Each country has its well-known and loved literary characters whose essence is deeply connected to the identity of a nation or region. This exhibition is about those characters, introducing the fictional world, authors and cultural surrounding of smaller European states. Estonia, Finland, Greece, Hungary and Luxembourg are represented with their literary characters. Learn about the project
Marcell Nagy in the leading role. Further photographs from the movie Faitless (2005; directed by Lajos Koltai).
Gyuri Köves – is a fourteen-year-old secondary school student in Budapest. His parents are divorced and he feels he belongs to nowhere. Although he is of Jewish origin he feels like a stranger among the Jews because he speaks no Hebrew. He is a Jew among the Hungarians and a non-Jew among the Jews.
The novel starts with his father being drafted to forced labour. He stays with his stepmother and works in a war factory. He is deported to Auschwitz on a summer day. He lies about his age at the selection of the prisoners, so he is not sent to a gas chamber.
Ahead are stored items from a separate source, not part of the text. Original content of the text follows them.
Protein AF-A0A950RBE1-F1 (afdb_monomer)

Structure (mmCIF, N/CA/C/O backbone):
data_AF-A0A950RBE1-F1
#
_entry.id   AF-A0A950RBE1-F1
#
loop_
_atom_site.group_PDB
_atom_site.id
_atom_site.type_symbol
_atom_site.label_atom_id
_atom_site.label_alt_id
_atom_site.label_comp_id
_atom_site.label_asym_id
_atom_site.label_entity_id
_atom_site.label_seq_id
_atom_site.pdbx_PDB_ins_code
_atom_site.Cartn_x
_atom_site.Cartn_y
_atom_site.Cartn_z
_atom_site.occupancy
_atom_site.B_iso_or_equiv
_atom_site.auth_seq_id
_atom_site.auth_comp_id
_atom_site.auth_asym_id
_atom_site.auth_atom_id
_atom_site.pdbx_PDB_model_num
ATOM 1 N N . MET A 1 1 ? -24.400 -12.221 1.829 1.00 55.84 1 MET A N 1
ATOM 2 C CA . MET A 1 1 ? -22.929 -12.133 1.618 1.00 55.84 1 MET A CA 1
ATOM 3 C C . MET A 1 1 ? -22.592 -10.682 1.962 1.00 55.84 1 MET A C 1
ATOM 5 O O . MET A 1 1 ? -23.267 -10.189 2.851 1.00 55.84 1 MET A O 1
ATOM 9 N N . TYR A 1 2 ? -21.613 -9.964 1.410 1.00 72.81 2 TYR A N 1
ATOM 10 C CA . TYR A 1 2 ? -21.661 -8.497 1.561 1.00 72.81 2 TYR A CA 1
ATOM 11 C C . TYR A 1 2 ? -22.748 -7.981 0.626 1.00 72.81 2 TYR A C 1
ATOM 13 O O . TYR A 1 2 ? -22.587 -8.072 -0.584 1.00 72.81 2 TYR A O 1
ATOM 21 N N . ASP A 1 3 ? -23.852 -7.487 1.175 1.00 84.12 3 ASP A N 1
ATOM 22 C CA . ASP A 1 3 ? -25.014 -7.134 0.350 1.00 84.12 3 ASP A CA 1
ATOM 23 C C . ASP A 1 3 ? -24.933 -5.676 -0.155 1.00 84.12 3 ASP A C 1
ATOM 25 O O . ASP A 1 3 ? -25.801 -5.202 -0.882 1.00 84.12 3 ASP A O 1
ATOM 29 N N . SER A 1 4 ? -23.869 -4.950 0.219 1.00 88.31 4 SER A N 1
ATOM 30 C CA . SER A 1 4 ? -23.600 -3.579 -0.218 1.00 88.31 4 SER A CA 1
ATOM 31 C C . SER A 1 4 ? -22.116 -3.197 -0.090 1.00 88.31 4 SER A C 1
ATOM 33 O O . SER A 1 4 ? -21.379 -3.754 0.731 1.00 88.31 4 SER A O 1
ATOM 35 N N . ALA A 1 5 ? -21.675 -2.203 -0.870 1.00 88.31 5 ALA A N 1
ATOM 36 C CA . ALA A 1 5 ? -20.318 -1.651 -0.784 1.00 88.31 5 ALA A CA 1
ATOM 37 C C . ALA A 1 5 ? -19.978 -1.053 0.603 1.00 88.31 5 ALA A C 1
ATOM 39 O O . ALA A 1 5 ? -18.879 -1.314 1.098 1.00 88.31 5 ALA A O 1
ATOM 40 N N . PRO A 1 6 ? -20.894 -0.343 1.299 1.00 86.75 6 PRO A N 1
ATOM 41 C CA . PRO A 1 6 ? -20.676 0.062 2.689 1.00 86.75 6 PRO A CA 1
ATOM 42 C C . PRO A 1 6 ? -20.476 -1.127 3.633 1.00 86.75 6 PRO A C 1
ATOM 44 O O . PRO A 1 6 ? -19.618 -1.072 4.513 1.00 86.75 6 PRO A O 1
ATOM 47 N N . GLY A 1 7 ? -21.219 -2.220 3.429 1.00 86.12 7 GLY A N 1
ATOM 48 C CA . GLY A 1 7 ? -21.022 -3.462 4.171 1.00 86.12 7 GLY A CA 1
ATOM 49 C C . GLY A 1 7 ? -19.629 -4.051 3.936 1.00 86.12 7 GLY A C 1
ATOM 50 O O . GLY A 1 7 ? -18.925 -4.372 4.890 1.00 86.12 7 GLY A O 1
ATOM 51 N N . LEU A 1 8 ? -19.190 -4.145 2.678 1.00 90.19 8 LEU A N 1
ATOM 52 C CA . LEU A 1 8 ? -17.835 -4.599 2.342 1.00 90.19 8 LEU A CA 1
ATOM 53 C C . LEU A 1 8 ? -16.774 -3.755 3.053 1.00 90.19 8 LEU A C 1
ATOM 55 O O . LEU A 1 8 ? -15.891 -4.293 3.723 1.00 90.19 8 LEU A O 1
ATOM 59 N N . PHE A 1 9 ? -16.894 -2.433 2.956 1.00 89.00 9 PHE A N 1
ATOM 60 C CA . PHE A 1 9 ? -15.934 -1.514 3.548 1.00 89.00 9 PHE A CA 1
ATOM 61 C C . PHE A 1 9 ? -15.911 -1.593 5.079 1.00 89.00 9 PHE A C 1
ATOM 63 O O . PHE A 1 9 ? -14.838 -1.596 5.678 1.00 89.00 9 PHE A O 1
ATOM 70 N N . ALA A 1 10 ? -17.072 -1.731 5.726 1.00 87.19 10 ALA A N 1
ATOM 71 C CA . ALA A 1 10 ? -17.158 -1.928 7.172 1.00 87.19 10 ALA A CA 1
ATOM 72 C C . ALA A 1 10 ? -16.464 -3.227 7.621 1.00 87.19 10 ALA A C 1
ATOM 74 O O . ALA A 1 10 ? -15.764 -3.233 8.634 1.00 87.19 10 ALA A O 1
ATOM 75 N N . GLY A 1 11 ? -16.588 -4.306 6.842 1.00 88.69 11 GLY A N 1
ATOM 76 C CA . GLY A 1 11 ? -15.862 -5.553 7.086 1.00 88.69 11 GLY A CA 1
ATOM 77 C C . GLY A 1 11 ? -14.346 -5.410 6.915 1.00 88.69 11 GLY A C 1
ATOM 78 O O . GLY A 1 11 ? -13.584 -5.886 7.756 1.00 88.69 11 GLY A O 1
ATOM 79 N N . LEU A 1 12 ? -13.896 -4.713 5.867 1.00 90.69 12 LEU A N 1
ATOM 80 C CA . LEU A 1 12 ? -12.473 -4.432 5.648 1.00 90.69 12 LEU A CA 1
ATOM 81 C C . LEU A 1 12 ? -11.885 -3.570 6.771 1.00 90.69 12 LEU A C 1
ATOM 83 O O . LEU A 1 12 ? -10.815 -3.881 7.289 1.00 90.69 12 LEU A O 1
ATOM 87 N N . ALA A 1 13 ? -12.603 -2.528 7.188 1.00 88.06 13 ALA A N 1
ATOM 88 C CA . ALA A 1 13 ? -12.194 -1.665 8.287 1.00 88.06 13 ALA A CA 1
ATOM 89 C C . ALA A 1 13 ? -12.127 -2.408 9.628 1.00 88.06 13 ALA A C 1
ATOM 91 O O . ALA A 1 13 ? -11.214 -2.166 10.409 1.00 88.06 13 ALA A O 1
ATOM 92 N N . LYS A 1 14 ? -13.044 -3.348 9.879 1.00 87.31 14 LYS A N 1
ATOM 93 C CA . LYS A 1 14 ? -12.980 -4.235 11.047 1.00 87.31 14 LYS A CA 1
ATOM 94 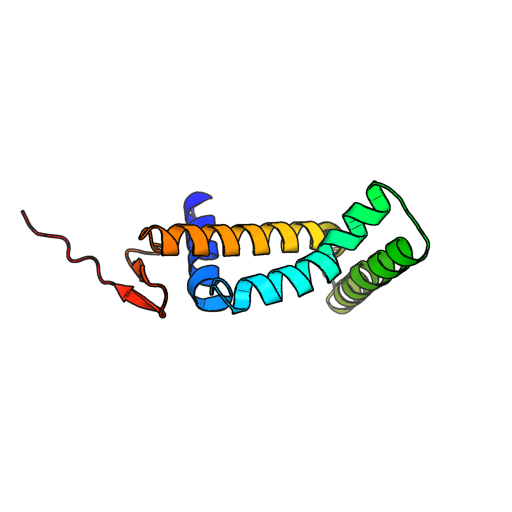C C . LYS A 1 14 ? -11.692 -5.068 11.042 1.00 87.31 14 LYS A C 1
ATOM 96 O O . LYS A 1 14 ? -10.950 -5.045 12.019 1.00 87.31 14 LYS A O 1
ATOM 101 N N . ASN A 1 15 ? -11.397 -5.746 9.929 1.00 89.31 15 ASN A N 1
ATOM 102 C CA . ASN A 1 15 ? -10.164 -6.533 9.785 1.00 89.31 15 ASN A CA 1
ATOM 103 C C . ASN A 1 15 ? -8.909 -5.660 9.924 1.00 89.31 15 ASN A C 1
ATOM 105 O O . ASN A 1 15 ? -7.894 -6.102 10.456 1.00 89.31 15 ASN A O 1
ATOM 109 N N . ALA A 1 16 ? -8.979 -4.414 9.455 1.00 88.94 16 ALA A N 1
ATOM 110 C CA . ALA A 1 16 ? -7.911 -3.447 9.621 1.00 88.94 16 ALA A CA 1
ATOM 111 C C . ALA A 1 16 ? -7.663 -3.111 11.098 1.00 88.94 16 ALA A C 1
ATOM 113 O O . ALA A 1 16 ? -6.529 -3.219 11.559 1.00 88.94 16 ALA A O 1
ATOM 114 N N . THR A 1 17 ? -8.717 -2.772 11.848 1.00 85.75 17 THR A N 1
ATOM 115 C CA . THR A 1 17 ? -8.639 -2.467 13.286 1.00 85.75 17 THR A CA 1
ATOM 116 C C . THR A 1 17 ? -8.122 -3.646 14.111 1.00 85.75 17 THR A C 1
ATOM 118 O O . THR A 1 17 ? -7.276 -3.445 14.976 1.00 85.75 17 THR A O 1
ATOM 121 N N . GLU A 1 18 ? -8.574 -4.873 13.835 1.00 83.88 18 GLU A N 1
ATOM 122 C CA . GLU A 1 18 ? -8.088 -6.076 14.534 1.00 83.88 18 GLU A CA 1
ATOM 123 C C . GLU A 1 18 ? -6.625 -6.401 14.177 1.00 83.88 18 GLU A C 1
ATOM 125 O O . GLU A 1 18 ? -5.848 -6.851 15.025 1.00 83.88 18 GLU A O 1
ATOM 130 N N . GLY A 1 19 ? -6.246 -6.154 12.921 1.00 84.12 19 GLY A N 1
ATOM 131 C CA . GLY A 1 19 ? -4.925 -6.439 12.382 1.00 84.12 19 GLY A CA 1
ATOM 132 C C . GLY A 1 19 ? -3.946 -5.270 12.503 1.00 84.12 19 GLY A C 1
ATOM 133 O O . GLY A 1 19 ? -3.369 -5.008 13.562 1.00 84.12 19 GLY A O 1
ATOM 134 N N . MET A 1 20 ? -3.680 -4.630 11.359 1.00 84.50 20 MET A N 1
ATOM 135 C CA . MET A 1 20 ? -2.518 -3.759 11.148 1.00 84.50 20 MET A CA 1
ATOM 136 C C . MET A 1 20 ? -2.751 -2.283 11.495 1.00 84.50 20 MET A C 1
ATOM 138 O O . MET A 1 20 ? -1.772 -1.543 11.588 1.00 84.50 20 MET A O 1
ATOM 142 N N . ALA A 1 21 ? -3.991 -1.834 11.716 1.00 85.25 21 ALA A N 1
ATOM 143 C CA . ALA A 1 21 ? -4.321 -0.437 12.010 1.00 85.25 21 ALA A CA 1
ATOM 144 C C . ALA A 1 21 ? -3.997 -0.054 13.468 1.00 85.25 21 ALA A C 1
ATOM 146 O O . ALA A 1 21 ? -4.864 0.340 14.248 1.00 85.25 21 ALA A O 1
ATOM 147 N N . ARG A 1 22 ? -2.716 -0.157 13.836 1.00 86.81 22 ARG A N 1
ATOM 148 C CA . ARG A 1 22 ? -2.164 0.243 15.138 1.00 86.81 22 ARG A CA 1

He is transported to Buchenwald, where he becomes seriously ill due to hard work and starvation. He survives and gets back home to Budapest to realise that this is the hardest to survive since he is no longer one of the more than half a million Hungarian citizens, Jews or declared to be Jews, who would never return home.
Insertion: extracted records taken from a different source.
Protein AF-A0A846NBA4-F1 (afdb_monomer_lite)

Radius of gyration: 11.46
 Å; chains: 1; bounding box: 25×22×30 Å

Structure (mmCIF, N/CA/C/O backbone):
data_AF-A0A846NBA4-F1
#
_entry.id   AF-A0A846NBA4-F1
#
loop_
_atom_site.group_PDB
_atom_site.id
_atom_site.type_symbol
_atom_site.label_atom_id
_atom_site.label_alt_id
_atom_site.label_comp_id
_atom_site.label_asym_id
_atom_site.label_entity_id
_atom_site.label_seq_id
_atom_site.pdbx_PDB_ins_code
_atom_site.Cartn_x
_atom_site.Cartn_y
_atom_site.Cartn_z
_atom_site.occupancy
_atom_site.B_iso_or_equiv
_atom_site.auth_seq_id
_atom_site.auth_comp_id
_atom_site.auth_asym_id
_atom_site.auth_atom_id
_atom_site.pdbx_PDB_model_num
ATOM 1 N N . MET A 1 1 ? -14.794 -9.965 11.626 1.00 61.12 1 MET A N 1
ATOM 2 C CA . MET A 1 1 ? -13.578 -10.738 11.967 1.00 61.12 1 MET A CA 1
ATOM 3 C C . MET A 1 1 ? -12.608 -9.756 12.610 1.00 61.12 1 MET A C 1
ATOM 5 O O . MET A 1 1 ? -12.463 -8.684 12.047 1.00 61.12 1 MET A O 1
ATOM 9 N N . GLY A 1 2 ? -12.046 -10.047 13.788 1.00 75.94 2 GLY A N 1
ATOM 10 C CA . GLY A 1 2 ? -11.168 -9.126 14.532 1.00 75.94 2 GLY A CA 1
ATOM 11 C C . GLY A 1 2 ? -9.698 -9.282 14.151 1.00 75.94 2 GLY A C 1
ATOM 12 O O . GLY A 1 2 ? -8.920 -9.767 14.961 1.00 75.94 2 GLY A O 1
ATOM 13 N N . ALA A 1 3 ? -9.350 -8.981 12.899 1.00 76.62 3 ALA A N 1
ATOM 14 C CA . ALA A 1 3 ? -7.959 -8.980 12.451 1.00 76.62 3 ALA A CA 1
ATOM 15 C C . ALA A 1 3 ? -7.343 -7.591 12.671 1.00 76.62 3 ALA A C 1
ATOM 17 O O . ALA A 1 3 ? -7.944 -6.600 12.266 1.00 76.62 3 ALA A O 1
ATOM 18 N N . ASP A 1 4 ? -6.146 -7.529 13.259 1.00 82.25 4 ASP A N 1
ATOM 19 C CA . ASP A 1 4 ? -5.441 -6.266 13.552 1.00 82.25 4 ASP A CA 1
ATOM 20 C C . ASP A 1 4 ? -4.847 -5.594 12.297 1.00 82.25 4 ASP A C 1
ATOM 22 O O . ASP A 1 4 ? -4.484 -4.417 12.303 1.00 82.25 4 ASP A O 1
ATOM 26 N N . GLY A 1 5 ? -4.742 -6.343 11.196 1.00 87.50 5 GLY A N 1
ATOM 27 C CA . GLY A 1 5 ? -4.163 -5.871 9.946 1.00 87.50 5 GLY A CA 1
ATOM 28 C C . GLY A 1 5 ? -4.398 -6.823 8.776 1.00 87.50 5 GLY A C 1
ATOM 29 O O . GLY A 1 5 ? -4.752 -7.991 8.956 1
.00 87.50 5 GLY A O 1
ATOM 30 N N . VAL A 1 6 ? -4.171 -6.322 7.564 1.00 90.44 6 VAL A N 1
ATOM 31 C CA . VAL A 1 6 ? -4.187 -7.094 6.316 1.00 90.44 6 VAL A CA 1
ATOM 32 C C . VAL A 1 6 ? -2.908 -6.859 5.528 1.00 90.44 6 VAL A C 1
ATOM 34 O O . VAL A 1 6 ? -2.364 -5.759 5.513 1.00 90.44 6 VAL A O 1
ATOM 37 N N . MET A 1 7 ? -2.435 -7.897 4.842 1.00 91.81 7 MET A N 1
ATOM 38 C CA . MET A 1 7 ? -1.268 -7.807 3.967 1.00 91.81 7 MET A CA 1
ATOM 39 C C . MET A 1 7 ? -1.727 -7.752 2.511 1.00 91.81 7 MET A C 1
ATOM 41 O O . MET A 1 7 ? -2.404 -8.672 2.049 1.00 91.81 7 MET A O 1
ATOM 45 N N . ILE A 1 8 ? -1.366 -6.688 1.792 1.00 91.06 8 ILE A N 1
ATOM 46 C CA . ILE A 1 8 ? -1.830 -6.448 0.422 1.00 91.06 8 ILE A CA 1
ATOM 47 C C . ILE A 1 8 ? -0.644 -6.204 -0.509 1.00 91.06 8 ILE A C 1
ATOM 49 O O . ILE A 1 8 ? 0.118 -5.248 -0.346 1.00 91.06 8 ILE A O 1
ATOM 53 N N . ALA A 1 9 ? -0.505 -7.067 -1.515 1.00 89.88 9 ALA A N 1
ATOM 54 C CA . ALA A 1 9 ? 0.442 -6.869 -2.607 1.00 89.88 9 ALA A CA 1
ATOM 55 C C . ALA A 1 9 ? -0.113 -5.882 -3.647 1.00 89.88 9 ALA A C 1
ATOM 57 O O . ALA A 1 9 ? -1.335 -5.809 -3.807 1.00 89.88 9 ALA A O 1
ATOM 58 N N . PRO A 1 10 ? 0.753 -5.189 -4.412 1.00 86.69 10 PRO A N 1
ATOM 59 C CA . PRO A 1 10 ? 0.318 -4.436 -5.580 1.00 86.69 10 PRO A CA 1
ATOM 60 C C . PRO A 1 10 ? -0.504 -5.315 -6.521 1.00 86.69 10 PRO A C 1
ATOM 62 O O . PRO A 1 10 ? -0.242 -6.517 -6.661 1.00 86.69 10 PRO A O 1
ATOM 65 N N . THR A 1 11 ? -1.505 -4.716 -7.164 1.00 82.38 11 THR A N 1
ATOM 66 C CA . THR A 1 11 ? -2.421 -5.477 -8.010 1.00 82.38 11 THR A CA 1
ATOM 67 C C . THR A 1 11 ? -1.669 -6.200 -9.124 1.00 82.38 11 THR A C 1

He does not revolt against his fate. He is not infuriated, he does not moralise, does not come to conclusions about the state of the world. He accepts everything dispassionately with resignation and naivity. His personality changes enormously by the end of the developmental novel. He becomes an independent person who is able to act, who does not hide his opinion and at the end of the novel answers the question what he feels about the city he has abandoned saying: “Hatred”.
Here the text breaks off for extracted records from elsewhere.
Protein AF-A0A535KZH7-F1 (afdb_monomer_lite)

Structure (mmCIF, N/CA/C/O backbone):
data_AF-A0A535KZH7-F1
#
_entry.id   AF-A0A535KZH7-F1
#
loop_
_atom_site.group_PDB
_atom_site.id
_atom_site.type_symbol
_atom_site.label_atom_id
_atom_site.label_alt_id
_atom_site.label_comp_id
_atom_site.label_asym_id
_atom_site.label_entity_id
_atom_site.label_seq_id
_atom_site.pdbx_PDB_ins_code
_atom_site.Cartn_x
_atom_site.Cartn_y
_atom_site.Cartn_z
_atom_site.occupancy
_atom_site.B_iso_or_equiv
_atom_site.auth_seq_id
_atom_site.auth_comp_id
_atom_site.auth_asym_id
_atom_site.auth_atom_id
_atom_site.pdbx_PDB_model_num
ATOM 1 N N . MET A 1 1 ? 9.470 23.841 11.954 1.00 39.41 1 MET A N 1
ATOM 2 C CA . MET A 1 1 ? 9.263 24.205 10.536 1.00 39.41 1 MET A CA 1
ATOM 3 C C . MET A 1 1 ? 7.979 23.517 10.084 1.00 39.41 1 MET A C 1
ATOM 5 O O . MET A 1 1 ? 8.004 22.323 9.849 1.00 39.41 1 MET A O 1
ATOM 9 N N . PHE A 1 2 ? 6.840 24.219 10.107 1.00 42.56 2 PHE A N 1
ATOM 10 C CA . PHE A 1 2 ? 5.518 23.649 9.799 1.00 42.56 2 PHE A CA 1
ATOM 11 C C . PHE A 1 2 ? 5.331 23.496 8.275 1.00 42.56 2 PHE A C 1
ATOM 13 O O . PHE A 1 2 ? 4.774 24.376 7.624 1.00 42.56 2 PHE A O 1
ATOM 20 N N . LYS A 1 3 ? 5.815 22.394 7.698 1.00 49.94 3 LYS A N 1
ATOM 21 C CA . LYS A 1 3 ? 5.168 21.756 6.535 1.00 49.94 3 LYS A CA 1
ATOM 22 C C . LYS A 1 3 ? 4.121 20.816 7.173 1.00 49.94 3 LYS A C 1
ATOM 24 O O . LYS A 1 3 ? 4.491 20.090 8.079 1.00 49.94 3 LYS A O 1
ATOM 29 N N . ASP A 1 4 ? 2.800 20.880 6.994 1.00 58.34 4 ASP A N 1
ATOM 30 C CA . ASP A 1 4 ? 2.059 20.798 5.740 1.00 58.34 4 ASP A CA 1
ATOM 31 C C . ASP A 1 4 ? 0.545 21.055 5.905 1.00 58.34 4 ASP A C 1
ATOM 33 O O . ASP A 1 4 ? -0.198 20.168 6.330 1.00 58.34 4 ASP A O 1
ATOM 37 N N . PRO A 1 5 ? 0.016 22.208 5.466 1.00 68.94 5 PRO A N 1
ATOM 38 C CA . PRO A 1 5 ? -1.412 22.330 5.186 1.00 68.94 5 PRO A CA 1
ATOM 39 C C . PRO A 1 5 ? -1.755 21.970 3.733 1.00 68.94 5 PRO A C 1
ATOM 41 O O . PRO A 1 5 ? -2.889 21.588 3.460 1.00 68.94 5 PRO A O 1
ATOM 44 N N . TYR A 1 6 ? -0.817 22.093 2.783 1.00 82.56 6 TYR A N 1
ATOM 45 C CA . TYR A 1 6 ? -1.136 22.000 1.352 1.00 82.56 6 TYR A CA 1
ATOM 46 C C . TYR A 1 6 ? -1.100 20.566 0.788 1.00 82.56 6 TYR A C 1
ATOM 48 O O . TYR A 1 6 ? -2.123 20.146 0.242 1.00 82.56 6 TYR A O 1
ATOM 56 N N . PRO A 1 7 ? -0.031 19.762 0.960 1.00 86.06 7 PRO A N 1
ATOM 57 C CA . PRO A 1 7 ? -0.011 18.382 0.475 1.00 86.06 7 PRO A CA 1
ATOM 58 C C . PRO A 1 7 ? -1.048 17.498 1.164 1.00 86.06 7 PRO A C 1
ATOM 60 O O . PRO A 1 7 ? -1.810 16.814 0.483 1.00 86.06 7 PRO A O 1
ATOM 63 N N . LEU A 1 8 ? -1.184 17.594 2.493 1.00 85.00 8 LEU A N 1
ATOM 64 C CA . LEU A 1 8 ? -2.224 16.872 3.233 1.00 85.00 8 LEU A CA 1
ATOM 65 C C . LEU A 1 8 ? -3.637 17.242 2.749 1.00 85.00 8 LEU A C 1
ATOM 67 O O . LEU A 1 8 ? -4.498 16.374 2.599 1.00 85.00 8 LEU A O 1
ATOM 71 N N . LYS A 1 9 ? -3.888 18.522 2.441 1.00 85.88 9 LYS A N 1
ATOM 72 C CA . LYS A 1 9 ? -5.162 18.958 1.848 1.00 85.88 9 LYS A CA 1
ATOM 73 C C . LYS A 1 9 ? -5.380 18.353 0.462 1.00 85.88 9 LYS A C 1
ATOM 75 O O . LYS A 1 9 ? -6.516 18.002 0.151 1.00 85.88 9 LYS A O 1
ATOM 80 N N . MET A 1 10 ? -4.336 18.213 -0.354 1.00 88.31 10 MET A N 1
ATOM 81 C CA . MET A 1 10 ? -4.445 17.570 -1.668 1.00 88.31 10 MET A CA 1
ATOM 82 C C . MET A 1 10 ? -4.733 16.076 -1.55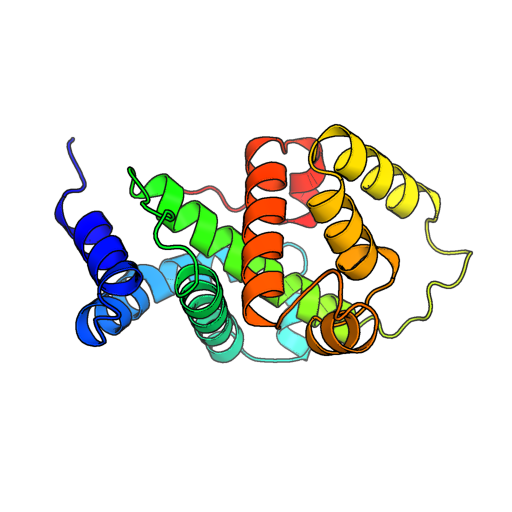1 1.00 88.31 10 MET A C 1
ATOM 84 O O . MET A 1 10 ? -5.653 15.606 -2.215 1.00 88.31 10 MET A O 1
ATOM 88 N N . PHE A 1 11 ? -4.071 15.359 -0.638 1.00 87.81 11 PHE A N 1
ATOM 89 C CA . PHE A 1 11 ? -4.439 13.977 -0.315 1.00 87.81 11 PHE A CA 1
ATOM 90 C C . PHE A 1 11 ? -5.907 13.883 0.109 1.00 87.81 11 PHE A C 1
ATOM 92 O O . PHE A 1 11 ? -6.678 13.136 -0.487 1.00 87.81 11 PHE A O 1
ATOM 99 N N . ARG A 1 12 ? -6.348 14.702 1.071 1.00 84.25 12 ARG A N 1
ATOM 100 C CA . ARG A 1 12 ? -7.747 14.697 1.531 1.00 84.25 12 ARG A CA 1
ATOM 101 C C . ARG A 1 12 ? -8.741 14.985 0.402 1.00 84.25 12 ARG A C 1
ATOM 103 O O . ARG A 1 12 ? -9.753 14.298 0.318 1.00 84.25 12 ARG A O 1
ATOM 110 N N . ARG A 1 13 ? -8.467 15.945 -0.490 1.00 85.50 13 ARG A N 1
ATOM 111 C CA . ARG A 1 13 ? -9.321 16.221 -1.666 1.00 85.50 13 ARG A CA 1
ATOM 112 C C . ARG A 1 13 ? -9.358 15.040 -2.638 1.00 85.50 13 ARG A C 1
ATOM 114 O O . ARG A 1 13 ? -10.438 14.646 -3.068 1.00 85.50 13 ARG A O 1
ATOM 121 N N . ALA A 1 14 ? -8.207 14.441 -2.931 1.00 85.81 14 ALA A N 1
ATOM 122 C CA . ALA A 1 14 ? -8.098 13.288 -3.822 1.00 85.81 14 ALA A CA 1
ATOM 123 C C . ALA A 1 14 ? -8.870 12.054 -3.306 1.00 85.81 14 ALA A C 1
ATOM 125 O O . ALA A 1 14 ? -9.451 11.307 -4.102 1.00 85.81 14 ALA A O 1
ATOM 126 N N . LEU A 1 15 ? -8.883 11.858 -1.982 1.00 78.94 15 LEU A N 1
ATOM 127 C CA . LEU A 1 15 ? -9.468 10.696 -1.305 1.00 78.94 15 LEU A CA 1
ATOM 128 C C . LEU A 1 15 ? -10.956 10.887 -0.981 1.00 78.94 15 LEU A C 1
ATOM 130 O O . LEU A 1 15 ? -11.769 10.040 -1.333 1.00 78.94 15 LEU A O 1
ATOM 134 N N . ILE A 1 16 ? -11.317 12.005 -0.343 1.00 73.25 16 ILE A N 1
ATOM 135 C CA . ILE A 1 16 ? -12.676 12.257 0.166 1.00 73.25 16 ILE A CA 1
ATOM 136 C C . ILE A 1 16 ? -13.601 12.750 -0.950 1.00 73.25 16 ILE A C 1
ATOM 138 O O . ILE A 1 16 ? -14.766 12.372 -1.000 1.00 73.25 16 ILE A O 1
ATOM 142 N N . GLN A 1 17 ? -13.096 13.615 -1.835 1.00 70.56 17 GLN A N 1
ATOM 143 C CA . GLN A 1 17 ? -13.911 14.280 -2.860 1.00 70.56 17 GLN A CA 1
ATOM 144 C C . GLN A 1 17 ? -13.775 13.616 -4.235 1.00 70.56 17 GLN A C 1
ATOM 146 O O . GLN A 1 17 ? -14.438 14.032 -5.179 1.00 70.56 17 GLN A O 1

Imre Kertész was known for a long time as a journalist and librettist of musical comedies. Although his Fatelessness, finished in 1973, was discussed by some critics it was rejected by a publishing house and was eventually published only two years later. Nonetheless, the Hungarian reading public did not have any reactions to it or to his whole oeuvre.
As he confessed in some interviews he could only express the negative experiences of a totalitarian state adequately much later when as an adult he had to face the reality of another dictatorship, namely the Kádár-regime. His works were translated in the 1990’s first into German then to English and as a result of his popularity abroad he became more and more popular in Hungary, too. Yet, it’s quite impossible to assign his role in the Hungarian literature. His whole oeuvre deals with the Holocaust of the Hungarian Jews in profound depth and quality, which is a recurrent theme of Ernő Szép’s The Smell of Humans (1945), Béla Zsolt’s Nine Suitcases (1946), Mária Ember’s Hairpin Bend (1974), György Somlyó’s Ramp (1984) and György Konrád’s A Guest In My Own Country – A Hungarian Life (2001, 2007)
In world literature his experiences can be compared to the works of Jorge Semprún (The Long Voyage), Jean Améry, Tadeusz Borowski, Primo Levi, or the Nobel Peace Prize winning Elie Wiesel. He was influenced by Franz Kafka’s writing style and Albert Camus’s The Stranger.